Microsoft Research announced Skala 1.1 on August 20, 2026, along with a set of integrations meant to move its machine-learned exchange-correlation functional out of a research demo and into the software chemists actually run. Density functional theory is the workhorse of computational chemistry and materials science, and its accuracy is bounded by the quality of the approximate functional at its core. Skala replaces that hand-derived approximation with a learned one.

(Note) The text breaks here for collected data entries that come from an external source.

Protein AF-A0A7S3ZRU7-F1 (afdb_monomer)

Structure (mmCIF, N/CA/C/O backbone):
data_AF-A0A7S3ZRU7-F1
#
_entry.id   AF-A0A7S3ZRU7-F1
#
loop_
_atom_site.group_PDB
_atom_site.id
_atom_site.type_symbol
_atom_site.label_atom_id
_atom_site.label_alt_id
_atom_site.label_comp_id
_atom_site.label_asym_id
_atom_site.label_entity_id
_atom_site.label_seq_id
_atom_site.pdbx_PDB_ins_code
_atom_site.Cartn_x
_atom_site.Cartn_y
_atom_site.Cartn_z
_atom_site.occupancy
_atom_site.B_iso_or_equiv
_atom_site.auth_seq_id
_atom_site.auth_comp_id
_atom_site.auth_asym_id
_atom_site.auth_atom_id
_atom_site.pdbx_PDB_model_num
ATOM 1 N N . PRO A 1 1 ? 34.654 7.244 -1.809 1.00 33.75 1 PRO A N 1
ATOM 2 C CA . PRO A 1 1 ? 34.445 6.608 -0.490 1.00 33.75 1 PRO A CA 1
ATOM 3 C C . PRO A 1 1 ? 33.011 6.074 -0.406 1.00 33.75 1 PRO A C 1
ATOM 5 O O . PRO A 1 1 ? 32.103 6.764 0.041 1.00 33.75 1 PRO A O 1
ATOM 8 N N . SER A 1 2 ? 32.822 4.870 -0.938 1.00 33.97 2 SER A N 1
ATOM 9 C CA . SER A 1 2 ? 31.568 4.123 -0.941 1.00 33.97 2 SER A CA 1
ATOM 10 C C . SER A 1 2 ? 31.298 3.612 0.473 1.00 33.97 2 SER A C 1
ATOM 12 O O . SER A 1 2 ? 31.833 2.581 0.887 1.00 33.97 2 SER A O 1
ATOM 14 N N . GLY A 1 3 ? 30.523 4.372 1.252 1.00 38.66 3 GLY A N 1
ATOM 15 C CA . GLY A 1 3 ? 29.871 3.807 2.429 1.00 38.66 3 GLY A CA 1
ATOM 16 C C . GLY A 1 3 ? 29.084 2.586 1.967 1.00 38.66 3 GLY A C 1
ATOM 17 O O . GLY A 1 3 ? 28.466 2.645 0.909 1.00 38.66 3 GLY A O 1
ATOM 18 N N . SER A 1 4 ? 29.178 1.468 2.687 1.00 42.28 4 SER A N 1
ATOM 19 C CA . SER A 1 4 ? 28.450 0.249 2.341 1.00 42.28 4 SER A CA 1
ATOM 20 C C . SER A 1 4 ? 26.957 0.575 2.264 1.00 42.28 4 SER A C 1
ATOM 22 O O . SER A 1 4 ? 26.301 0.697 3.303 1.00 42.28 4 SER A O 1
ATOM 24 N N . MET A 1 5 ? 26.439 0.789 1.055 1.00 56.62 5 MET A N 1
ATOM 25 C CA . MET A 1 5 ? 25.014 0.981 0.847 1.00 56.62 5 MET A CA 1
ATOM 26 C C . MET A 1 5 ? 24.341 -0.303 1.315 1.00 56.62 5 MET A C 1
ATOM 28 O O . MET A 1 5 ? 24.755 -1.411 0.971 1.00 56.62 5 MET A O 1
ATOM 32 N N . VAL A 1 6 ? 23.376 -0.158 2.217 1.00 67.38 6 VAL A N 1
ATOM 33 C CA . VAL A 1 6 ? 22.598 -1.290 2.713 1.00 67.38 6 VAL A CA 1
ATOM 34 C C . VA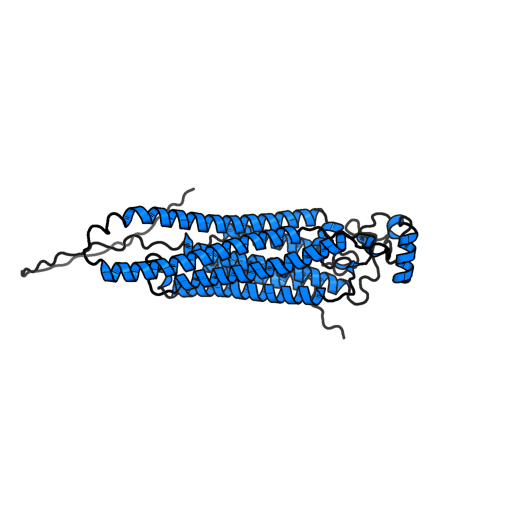L A 1 6 ? 21.844 -1.855 1.511 1.00 67.38 6 VAL A C 1
ATOM 36 O O . VAL A 1 6 ? 21.116 -1.110 0.863 1.00 67.38 6 VAL A O 1
ATOM 39 N N . SER A 1 7 ? 22.035 -3.143 1.202 1.00 81.19 7 SER A N 1
ATOM 40 C CA . SER A 1 7 ? 21.378 -3.782 0.051 1.00 81.19 7 SER A CA 1
ATOM 41 C C . SER A 1 7 ? 19.862 -3.562 0.104 1.00 81.19 7 SER A C 1
ATOM 43 O O . SER A 1 7 ? 19.247 -3.679 1.173 1.00 81.19 7 SER A O 1
ATOM 45 N N . SER A 1 8 ? 19.247 -3.286 -1.049 1.00 77.31 8 SER A N 1
ATOM 46 C CA . SER A 1 8 ? 17.798 -3.101 -1.211 1.00 77.31 8 SER A CA 1
ATOM 47 C C . SER A 1 8 ? 16.998 -4.268 -0.617 1.00 77.31 8 SER A C 1
ATOM 49 O O . SER A 1 8 ? 15.910 -4.074 -0.074 1.00 77.31 8 SER A O 1
ATOM 51 N N . GLN A 1 9 ? 17.566 -5.480 -0.621 1.00 82.44 9 GLN A N 1
ATOM 52 C CA . GLN A 1 9 ? 16.966 -6.649 0.024 1.00 82.44 9 GLN A CA 1
ATOM 53 C C . GLN A 1 9 ? 16.925 -6.529 1.552 1.00 82.44 9 GLN A C 1
ATOM 55 O O . GLN A 1 9 ? 15.914 -6.854 2.173 1.00 82.44 9 GLN A O 1
ATOM 60 N N . ALA A 1 10 ? 17.992 -6.036 2.183 1.00 84.56 10 ALA A N 1
ATOM 61 C CA . ALA A 1 10 ? 18.000 -5.804 3.625 1.00 84.56 10 ALA A CA 1
ATOM 62 C C . ALA A 1 10 ? 17.010 -4.693 4.009 1.00 84.56 10 ALA A C 1
ATOM 64 O O . ALA A 1 10 ? 16.293 -4.827 5.004 1.00 84.56 10 ALA A O 1
ATOM 65 N N . LEU A 1 11 ? 16.915 -3.644 3.184 1.00 86.25 11 LEU A N 1
ATOM 66 C CA . LEU A 1 11 ? 15.918 -2.584 3.341 1.00 86.25 11 LEU A CA 1
ATOM 67 C C . LEU A 1 11 ? 14.484 -3.096 3.163 1.00 86.25 11 LEU A C 1
ATOM 69 O O . LEU A 1 11 ? 13.594 -2.551 3.806 1.00 86.25 11 LEU A O 1
ATOM 73 N N . LEU A 1 12 ? 14.260 -4.149 2.368 1.00 88.69 12 LEU A N 1
ATOM 74 C CA . LEU A 1 12 ? 12.965 -4.820 2.225 1.00 88.69 12 LEU A CA 1
ATOM 75 C C . LEU A 1 12 ? 12.606 -5.697 3.436 1.00 88.69 12 LEU A C 1
ATOM 77 O O . LEU A 1 12 ? 11.532 -5.570 4.022 1.00 88.69 12 LEU A O 1
ATOM 81 N N . TRP A 1 13 ? 13.494 -6.618 3.811 1.00 90.81 13 TRP A N 1
ATOM 82 C CA . TRP A 1 13 ? 13.158 -7.685 4.757 1.00 90.81 13 TRP A CA 1
ATOM 83 C C . TRP A 1 13 ? 13.197 -7.248 6.221 1.00 90.81 13 TRP A C 1
ATOM 85 O O . TRP A 1 13 ? 12.396 -7.736 7.021 1.00 90.81 13 TRP A O 1
ATOM 95 N N . VAL A 1 14 ? 14.095 -6.333 6.603 1.00 90.75 14 VAL A N 1
ATOM 96 C CA . VAL A 1 14 ? 14.218 -5.908 8.007 1.00 90.75 14 VAL A CA 1
ATOM 97 C C . VAL A 1 14 ? 12.941 -5.218 8.499 1.00 90.75 14 VAL A C 1
ATOM 99 O O . VAL A 1 14 ? 12.391 -5.665 9.513 1.00 90.75 14 VAL A O 1
ATOM 102 N N . PRO A 1 15 ? 12.401 -4.186 7.822 1.00 89.56 15 PRO A N 1
ATOM 103 C CA . PRO A 1 15 ? 11.193 -3.537 8.305 1.00 89.56 15 PRO A CA 1
ATOM 104 C C . PRO A 1 15 ? 9.949 -4.413 8.112 1.00 89.56 15 PRO A C 1
ATOM 106 O O . PRO A 1 15 ? 9.017 -4.283 8.906 1.00 89.56 15 PRO A O 1
ATOM 109 N N . TYR A 1 16 ? 9.947 -5.352 7.156 1.00 92.06 16 TYR A N 1
ATOM 110 C CA . TYR A 1 16 ? 8.923 -6.396 7.077 1.00 92.06 16 TYR A CA 1
ATOM 111 C C . TYR A 1 16 ? 8.895 -7.278 8.334 1.00 92.06 16 TYR A C 1
ATOM 113 O O . TYR A 1 16 ? 7.845 -7.441 8.957 1.00 92.06 16 TYR A O 1
ATOM 121 N N . CYS A 1 17 ? 10.045 -7.796 8.770 1.00 91.19 17 CYS A N 1
ATOM 122 C CA . CYS A 1 17 ? 10.137 -8.603 9.988 1.00 91.19 17 CYS A CA 1
ATOM 123 C C . CYS A 1 17 ? 9.683 -7.820 11.229 1.00 91.19 17 CYS A C 1
ATOM 125 O O . CYS A 1 17 ? 8.971 -8.364 12.074 1.00 91.19 17 CYS A O 1
ATOM 127 N N . ILE A 1 18 ? 10.035 -6.532 11.321 1.00 89.81 18 ILE A N 1
ATOM 128 C CA . ILE A 1 18 ? 9.552 -5.644 12.391 1.00 89.81 18 ILE A CA 1
ATOM 129 C C . ILE A 1 18 ? 8.020 -5.558 12.365 1.00 89.81 18 ILE A C 1
ATOM 131 O O . ILE A 1 18 ? 7.382 -5.741 13.401 1.00 89.81 18 ILE A O 1
ATOM 135 N N . ALA A 1 19 ? 7.422 -5.345 11.192 1.00 87.31 19 ALA A N 1
ATOM 136 C CA . ALA A 1 19 ? 5.974 -5.270 11.024 1.00 87.31 19 ALA A CA 1
ATOM 137 C C . ALA A 1 19 ? 5.262 -6.572 11.446 1.00 87.31 19 ALA A C 1
ATOM 139 O O . ALA A 1 19 ? 4.246 -6.520 12.143 1.00 87.31 19 ALA A O 1
ATOM 140 N N . VAL A 1 20 ? 5.820 -7.740 11.101 1.00 89.25 20 VAL A N 1
ATOM 141 C CA . VAL A 1 20 ? 5.295 -9.050 11.529 1.00 89.25 20 VAL A CA 1
ATOM 142 C C . VAL A 1 20 ? 5.356 -9.197 13.051 1.00 89.25 20 VAL A C 1
ATOM 144 O O . VAL A 1 20 ? 4.358 -9.551 13.673 1.00 89.25 20 VAL A O 1
ATOM 147 N N . VAL A 1 21 ? 6.487 -8.858 13.679 1.00 88.69 21 VAL A N 1
ATOM 148 C CA . VAL A 1 21 ? 6.629 -8.896 15.146 1.00 88.69 21 VAL A CA 1
ATOM 149 C C . VAL A 1 21 ? 5.646 -7.938 15.829 1.00 88.69 21 VAL A C 1
ATOM 151 O O . VAL A 1 21 ? 5.060 -8.270 16.864 1.00 88.69 21 VAL A O 1
ATOM 154 N N . MET A 1 22 ? 5.413 -6.755 15.255 1.00 86.38 22 MET A N 1
ATOM 155 C CA . MET A 1 22 ? 4.410 -5.810 15.752 1.00 86.38 22 MET A CA 1
ATOM 156 C C . MET A 1 22 ? 2.992 -6.385 15.679 1.00 86.38 22 MET A C 1
ATOM 158 O O . MET A 1 22 ? 2.235 -6.262 16.643 1.00 86.38 22 MET A O 1
ATOM 162 N N . LEU A 1 23 ? 2.638 -7.044 14.575 1.00 85.06 23 LEU A N 1
ATOM 163 C CA . LEU A 1 23 ? 1.326 -7.661 14.411 1.00 85.06 23 LEU A CA 1
ATOM 164 C C . LEU A 1 23 ? 1.123 -8.832 15.383 1.00 85.06 23 LEU A C 1
ATOM 166 O O . LEU A 1 23 ? 0.104 -8.893 16.070 1.00 85.06 23 LEU A O 1
ATOM 170 N N . GLU A 1 24 ? 2.117 -9.712 15.499 1.00 85.12 24 GLU A N 1
ATOM 171 C CA . GLU A 1 24 ? 2.097 -10.853 16.420 1.00 85.12 24 GLU A CA 1
ATOM 172 C C . GLU A 1 24 ? 1.992 -10.406 17.880 1.00 85.12 24 GLU A C 1
ATOM 174 O O . GLU A 1 24 ? 1.163 -10.906 18.645 1.00 85.12 24 GLU A O 1
ATOM 179 N N . SER A 1 25 ? 2.783 -9.403 18.269 1.00 83.81 25 SER A N 1
ATOM 180 C CA . SER A 1 25 ? 2.719 -8.840 19.620 1.00 83.81 25 SER A CA 1
ATOM 181 C C . SER A 1 25 ? 1.368 -8.180 19.904 1.00 83.81 25 SER A C 1
ATOM 183 O O . SER A 1 25 ? 0.833 -8.354 21.001 1.00 83.81 25 SER A O 1
ATOM 185 N N . CYS A 1 26 ? 0.767 -7.489 18.928 1.00 82.69 26 CYS A N 1
ATOM 186 C CA . CYS A 1 26 ? -0.580 -6.942 19.068 1.00 82.69 26 CYS A CA 1
ATOM 187 C C . CYS A 1 26 ? -1.620 -8.059 19.251 1.00 82.69 26 CYS A C 1
ATOM 189 O O . CYS A 1 26 ? -2.371 -8.040 20.229 1.00 82.69 26 CYS A O 1
ATOM 191 N N . SER A 1 27 ? -1.606 -9.078 18.386 1.00 82.44 27 SER A N 1
ATOM 192 C CA . SER A 1 27 ? -2.544 -10.204 18.451 1.00 82.44 27 SER A CA 1
ATOM 193 C C . SER A 1 27 ? -2.449 -10.953 19.782 1.00 82.44 27 SER A C 1
ATOM 195 O O . SER A 1 27 ? -3.474 -11.241 20.405 1.00 82.44 27 SER A O 1
ATOM 197 N N . TYR A 1 28 ? -1.228 -11.216 20.261 1.00 78.75 28 TYR A N 1
ATOM 198 C CA . TYR A 1 28 ? -0.990 -11.883 21.541 1.00 78.75 28 TYR A CA 1
ATOM 199 C C . TYR A 1 28 ? -1.559 -11.086 22.725 1.00 78.75 28 TYR A C 1
ATOM 201 O O . TYR A 1 28 ? -2.208 -11.640 23.617 1.00 78.75 28 TYR A O 1
ATOM 209 N N . VAL A 1 29 ? -1.351 -9.767 22.735 1.00 73.00 29 VAL A N 1
ATOM 210 C CA . VAL A 1 29 ? -1.825 -8.879 23.808 1.00 73.00 29 VAL A CA 1
ATOM 211 C C . VAL A 1 29 ? -3.351 -8.796 23.838 1.00 73.00 29 VAL A C 1
ATOM 213 O O . VAL A 1 29 ? -3.947 -8.773 24.920 1.00 73.00 29 VAL A O 1
ATOM 216 N N . VAL A 1 30 ? -3.965 -8.755 22.659 1.00 65.19 30 VAL A N 1
ATOM 217 C CA . VAL A 1 30 ? -5.392 -8.491 22.449 1.00 65.19 30 VAL A CA 1
ATOM 218 C C . VAL A 1 30 ? -6.222 -9.787 22.436 1.00 65.19 30 VAL A C 1
ATOM 220 O O . VAL A 1 30 ? -7.443 -9.744 22.362 1.00 65.19 30 VAL A O 1
ATOM 223 N N . ARG A 1 31 ? -5.579 -10.959 22.585 1.00 66.06 31 ARG A N 1
ATOM 224 C CA . ARG A 1 31 ? -6.218 -12.293 22.538 1.00 66.06 31 ARG A CA 1
ATOM 225 C C . ARG A 1 31 ? -7.068 -12.522 21.285 1.00 66.06 31 ARG A C 1
ATOM 227 O O . ARG A 1 31 ? -7.960 -13.369 21.292 1.00 66.06 31 ARG A O 1
ATOM 234 N N . ALA A 1 32 ? -6.783 -11.789 20.216 1.00 59.81 32 ALA A N 1
ATOM 235 C CA . ALA A 1 32 ? -7.326 -12.097 18.911 1.00 59.81 32 ALA A CA 1
ATOM 236 C C . ALA A 1 32 ? -6.841 -13.503 18.521 1.00 59.81 32 ALA A C 1
ATOM 238 O O . ALA A 1 32 ? -5.686 -13.852 18.791 1.00 59.81 32 ALA A O 1
ATOM 239 N N . GLN A 1 33 ? -7.710 -14.333 17.934 1.00 61.47 33 GLN A N 1
ATOM 240 C CA . GLN A 1 33 ? -7.281 -15.627 17.406 1.00 61.47 33 GLN A CA 1
ATOM 241 C C . GLN A 1 33 ? -6.244 -15.372 16.306 1.00 61.47 33 GLN A C 1
ATOM 243 O O . GLN A 1 33 ? -6.599 -14.958 15.206 1.00 61.47 33 GLN A O 1
ATOM 248 N N . GLN A 1 34 ? -4.962 -15.615 16.609 1.00 56.53 34 GLN A N 1
ATOM 249 C CA . GLN A 1 34 ? -3.836 -15.378 15.693 1.00 56.53 34 GLN A CA 1
ATOM 250 C C . GLN A 1 34 ? -4.073 -16.013 14.316 1.00 56.53 34 GLN A C 1
ATOM 252 O O . GLN A 1 34 ? -3.759 -15.405 13.297 1.00 56.53 34 GLN A O 1
ATOM 257 N N . SER A 1 35 ? -4.719 -17.184 14.273 1.00 59.34 35 SER A N 1
ATOM 258 C CA . SER A 1 35 ? -5.052 -17.896 13.035 1.00 59.34 35 SER A CA 1
ATOM 259 C C . SER A 1 35 ? -5.892 -17.085 12.049 1.00 59.34 35 SER A C 1
ATOM 261 O O . SER A 1 35 ? -5.753 -17.280 10.847 1.00 59.34 35 SER A O 1
ATOM 263 N N . GLU A 1 36 ? -6.744 -16.174 12.527 1.00 68.38 36 GLU A N 1
ATOM 264 C CA . GLU A 1 36 ? -7.602 -15.362 11.655 1.00 68.38 36 GLU A CA 1
ATOM 265 C C . GLU A 1 36 ? -6.802 -14.268 10.929 1.00 68.38 36 GLU A C 1
ATOM 267 O O . GLU A 1 36 ? -7.158 -13.867 9.825 1.00 68.38 36 GLU A O 1
ATOM 272 N N . TYR A 1 37 ? -5.680 -13.830 11.507 1.00 73.75 37 TYR A N 1
ATOM 273 C CA . TYR A 1 37 ? -4.904 -12.684 11.034 1.00 73.75 37 TYR A CA 1
ATOM 274 C C . TYR A 1 37 ? -3.624 -13.054 10.276 1.00 73.75 37 TYR A C 1
ATOM 276 O O . TYR A 1 37 ? -3.006 -12.167 9.690 1.00 73.75 37 TYR A O 1
ATOM 284 N N . LEU A 1 38 ? -3.251 -14.339 10.232 1.00 79.25 38 LEU A N 1
ATOM 285 C CA . LEU A 1 38 ? -2.043 -14.839 9.555 1.00 79.25 38 LEU A CA 1
ATOM 286 C C . LEU A 1 38 ? -2.070 -14.680 8.030 1.00 79.25 38 LEU A C 1
ATOM 288 O O . LEU A 1 38 ? -1.013 -14.606 7.407 1.00 79.25 38 LEU A O 1
ATOM 292 N N . LEU A 1 39 ? -3.252 -14.593 7.415 1.00 84.12 39 LEU A N 1
ATOM 293 C CA . LEU A 1 39 ? -3.364 -14.453 5.961 1.00 84.12 39 LEU A CA 1
ATOM 294 C C . LEU A 1 39 ? -2.651 -13.193 5.451 1.00 84.12 39 LEU A C 1
ATOM 296 O O . LEU A 1 39 ? -1.982 -13.226 4.423 1.00 84.12 39 LEU A O 1
ATOM 300 N N . VAL A 1 40 ? -2.765 -12.087 6.185 1.00 83.56 40 VAL A N 1
ATOM 301 C CA . VAL A 1 40 ? -2.209 -10.794 5.778 1.00 83.56 40 VAL A CA 1
ATOM 302 C C . VAL A 1 40 ? -0.673 -10.776 5.757 1.00 83.56 40 VAL A C 1
ATOM 304 O O . VAL A 1 40 ? -0.122 -10.438 4.709 1.00 83.56 40 VAL A O 1
ATOM 307 N N . PRO A 1 41 ? 0.052 -11.152 6.833 1.00 84.19 41 PRO A N 1
ATOM 308 C CA . PRO A 1 41 ? 1.508 -11.223 6.782 1.00 84.19 41 PRO A CA 1
ATOM 309 C C . PRO A 1 41 ? 1.992 -12.257 5.760 1.00 84.19 41 PRO A C 1
ATOM 311 O O . PRO A 1 41 ? 2.987 -11.996 5.099 1.00 84.19 41 PRO A O 1
ATOM 314 N N . ILE A 1 42 ? 1.276 -13.369 5.542 1.00 87.62 42 ILE A N 1
ATOM 315 C CA . ILE A 1 42 ? 1.636 -14.338 4.492 1.00 87.62 42 ILE A CA 1
ATOM 316 C C . ILE A 1 42 ? 1.572 -13.691 3.103 1.00 87.62 42 ILE A C 1
ATOM 318 O O . ILE A 1 42 ? 2.547 -13.763 2.361 1.00 87.62 42 ILE A O 1
ATOM 322 N N . LEU A 1 43 ? 0.467 -13.019 2.759 1.00 87.81 43 LEU A N 1
ATOM 323 C CA . LEU A 1 43 ? 0.318 -12.354 1.459 1.00 87.81 43 LEU A CA 1
ATOM 324 C C . LEU A 1 43 ? 1.382 -11.267 1.248 1.00 87.81 43 LEU A C 1
ATOM 326 O O . LEU A 1 43 ? 2.002 -11.210 0.186 1.00 87.81 43 LEU A O 1
ATOM 330 N N . MET A 1 44 ? 1.646 -10.449 2.272 1.00 87.00 44 MET A N 1
ATOM 331 C CA . MET A 1 44 ? 2.681 -9.412 2.205 1.00 87.00 44 MET A CA 1
ATOM 332 C C . MET A 1 44 ? 4.096 -10.002 2.133 1.00 87.00 44 MET A C 1
ATOM 334 O O . MET A 1 44 ? 4.946 -9.453 1.438 1.00 87.00 44 MET A O 1
ATOM 338 N N . GLY A 1 45 ? 4.352 -11.131 2.797 1.00 88.56 45 GLY A N 1
ATOM 339 C CA . GLY A 1 45 ? 5.617 -11.859 2.716 1.00 88.56 45 GLY A CA 1
ATOM 340 C C . GLY A 1 45 ? 5.844 -12.494 1.346 1.00 88.56 45 GLY A C 1
ATOM 341 O O . GLY A 1 45 ? 6.951 -12.432 0.820 1.00 88.56 45 GLY A O 1
ATOM 342 N N . CYS A 1 46 ? 4.796 -13.041 0.725 1.00 88.94 46 CYS A N 1
ATOM 343 C CA . CYS A 1 46 ? 4.845 -13.501 -0.661 1.00 88.94 46 CYS A CA 1
ATOM 344 C C . CYS A 1 46 ? 5.148 -12.343 -1.619 1.00 88.94 46 CYS A C 1
ATOM 346 O O . CYS A 1 46 ? 5.992 -12.495 -2.500 1.00 88.94 46 CYS A O 1
ATOM 348 N N . LEU A 1 47 ? 4.524 -11.176 -1.418 1.00 86.12 47 LEU A N 1
ATOM 349 C CA . LEU A 1 47 ? 4.823 -9.982 -2.210 1.00 86.12 47 LEU A CA 1
ATOM 350 C C . LEU A 1 47 ? 6.286 -9.546 -2.032 1.00 86.12 47 LEU A C 1
ATOM 352 O O . LEU A 1 47 ? 6.975 -9.332 -3.024 1.00 86.12 47 LEU A O 1
ATOM 356 N N . ALA A 1 48 ? 6.785 -9.499 -0.792 1.00 88.19 48 ALA A N 1
ATOM 357 C CA . ALA A 1 48 ? 8.185 -9.188 -0.505 1.00 88.19 48 ALA A CA 1
ATOM 358 C C . ALA A 1 48 ? 9.148 -10.192 -1.163 1.00 88.19 48 ALA A C 1
ATOM 360 O O . ALA A 1 48 ? 10.155 -9.794 -1.741 1.00 88.19 48 ALA A O 1
ATOM 361 N N . ALA A 1 49 ? 8.826 -11.488 -1.151 1.00 87.69 49 ALA A N 1
ATOM 362 C CA . ALA A 1 49 ? 9.634 -12.507 -1.817 1.00 87.69 49 ALA A CA 1
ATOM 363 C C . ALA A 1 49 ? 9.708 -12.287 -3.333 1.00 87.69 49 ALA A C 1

The headline number is a weighted average error of 2.8 kcal/mol on GMTKN55, the standard general-purpose main-group thermochemistry benchmark, with Skala 1.1 ranking first in 32 of the benchmark’s 55 categories. Microsoft trained the new version on 2.5 times more data than its predecessor and says it outperforms today’s leading range-separated hybrid functionals while keeping the runtime profile of a semi-local functional. On the cost side, the company reports GPU performance comparable to r2SCAN, with CPU overhead diminishing above roughly 300 orbitals and effectively disappearing for molecules of 20 to 30 atoms or more. That combination - hybrid-class accuracy at meta-GGA cost - is the whole argument for the approach.
Access is the other half of the announcement. Skala is now fully integrated into CP2K, done in collaboration with Thomas Kuehne’s Center for Advanced Systems Understanding, with integrations in progress for Psi4, FHI-aims, ORCA and VASP. There is an open-source release through GPU4PySCF with ASE integration, and Microsoft introduced what it calls a living benchmark plus a performance harness to track successive Skala releases across hardware platforms and implementations - an unusual and welcome commitment, since learned functionals are exactly the kind of artifact whose reported accuracy is hard to compare across versions.
For a technical leader in pharma, chemicals, batteries or semiconductors, the question is not whether the benchmark number is impressive but whether it transfers. GMTKN55 is main-group thermochemistry; transition metals, extended solids and reaction barriers are where DFT most often disappoints in practice, and Microsoft’s post does not claim those are solved. The practical significance is that a learned functional is now reachable from the mainstream DFT codes rather than requiring a bespoke pipeline, which lowers the cost of running the only test that matters: whether it holds up on your own chemistry.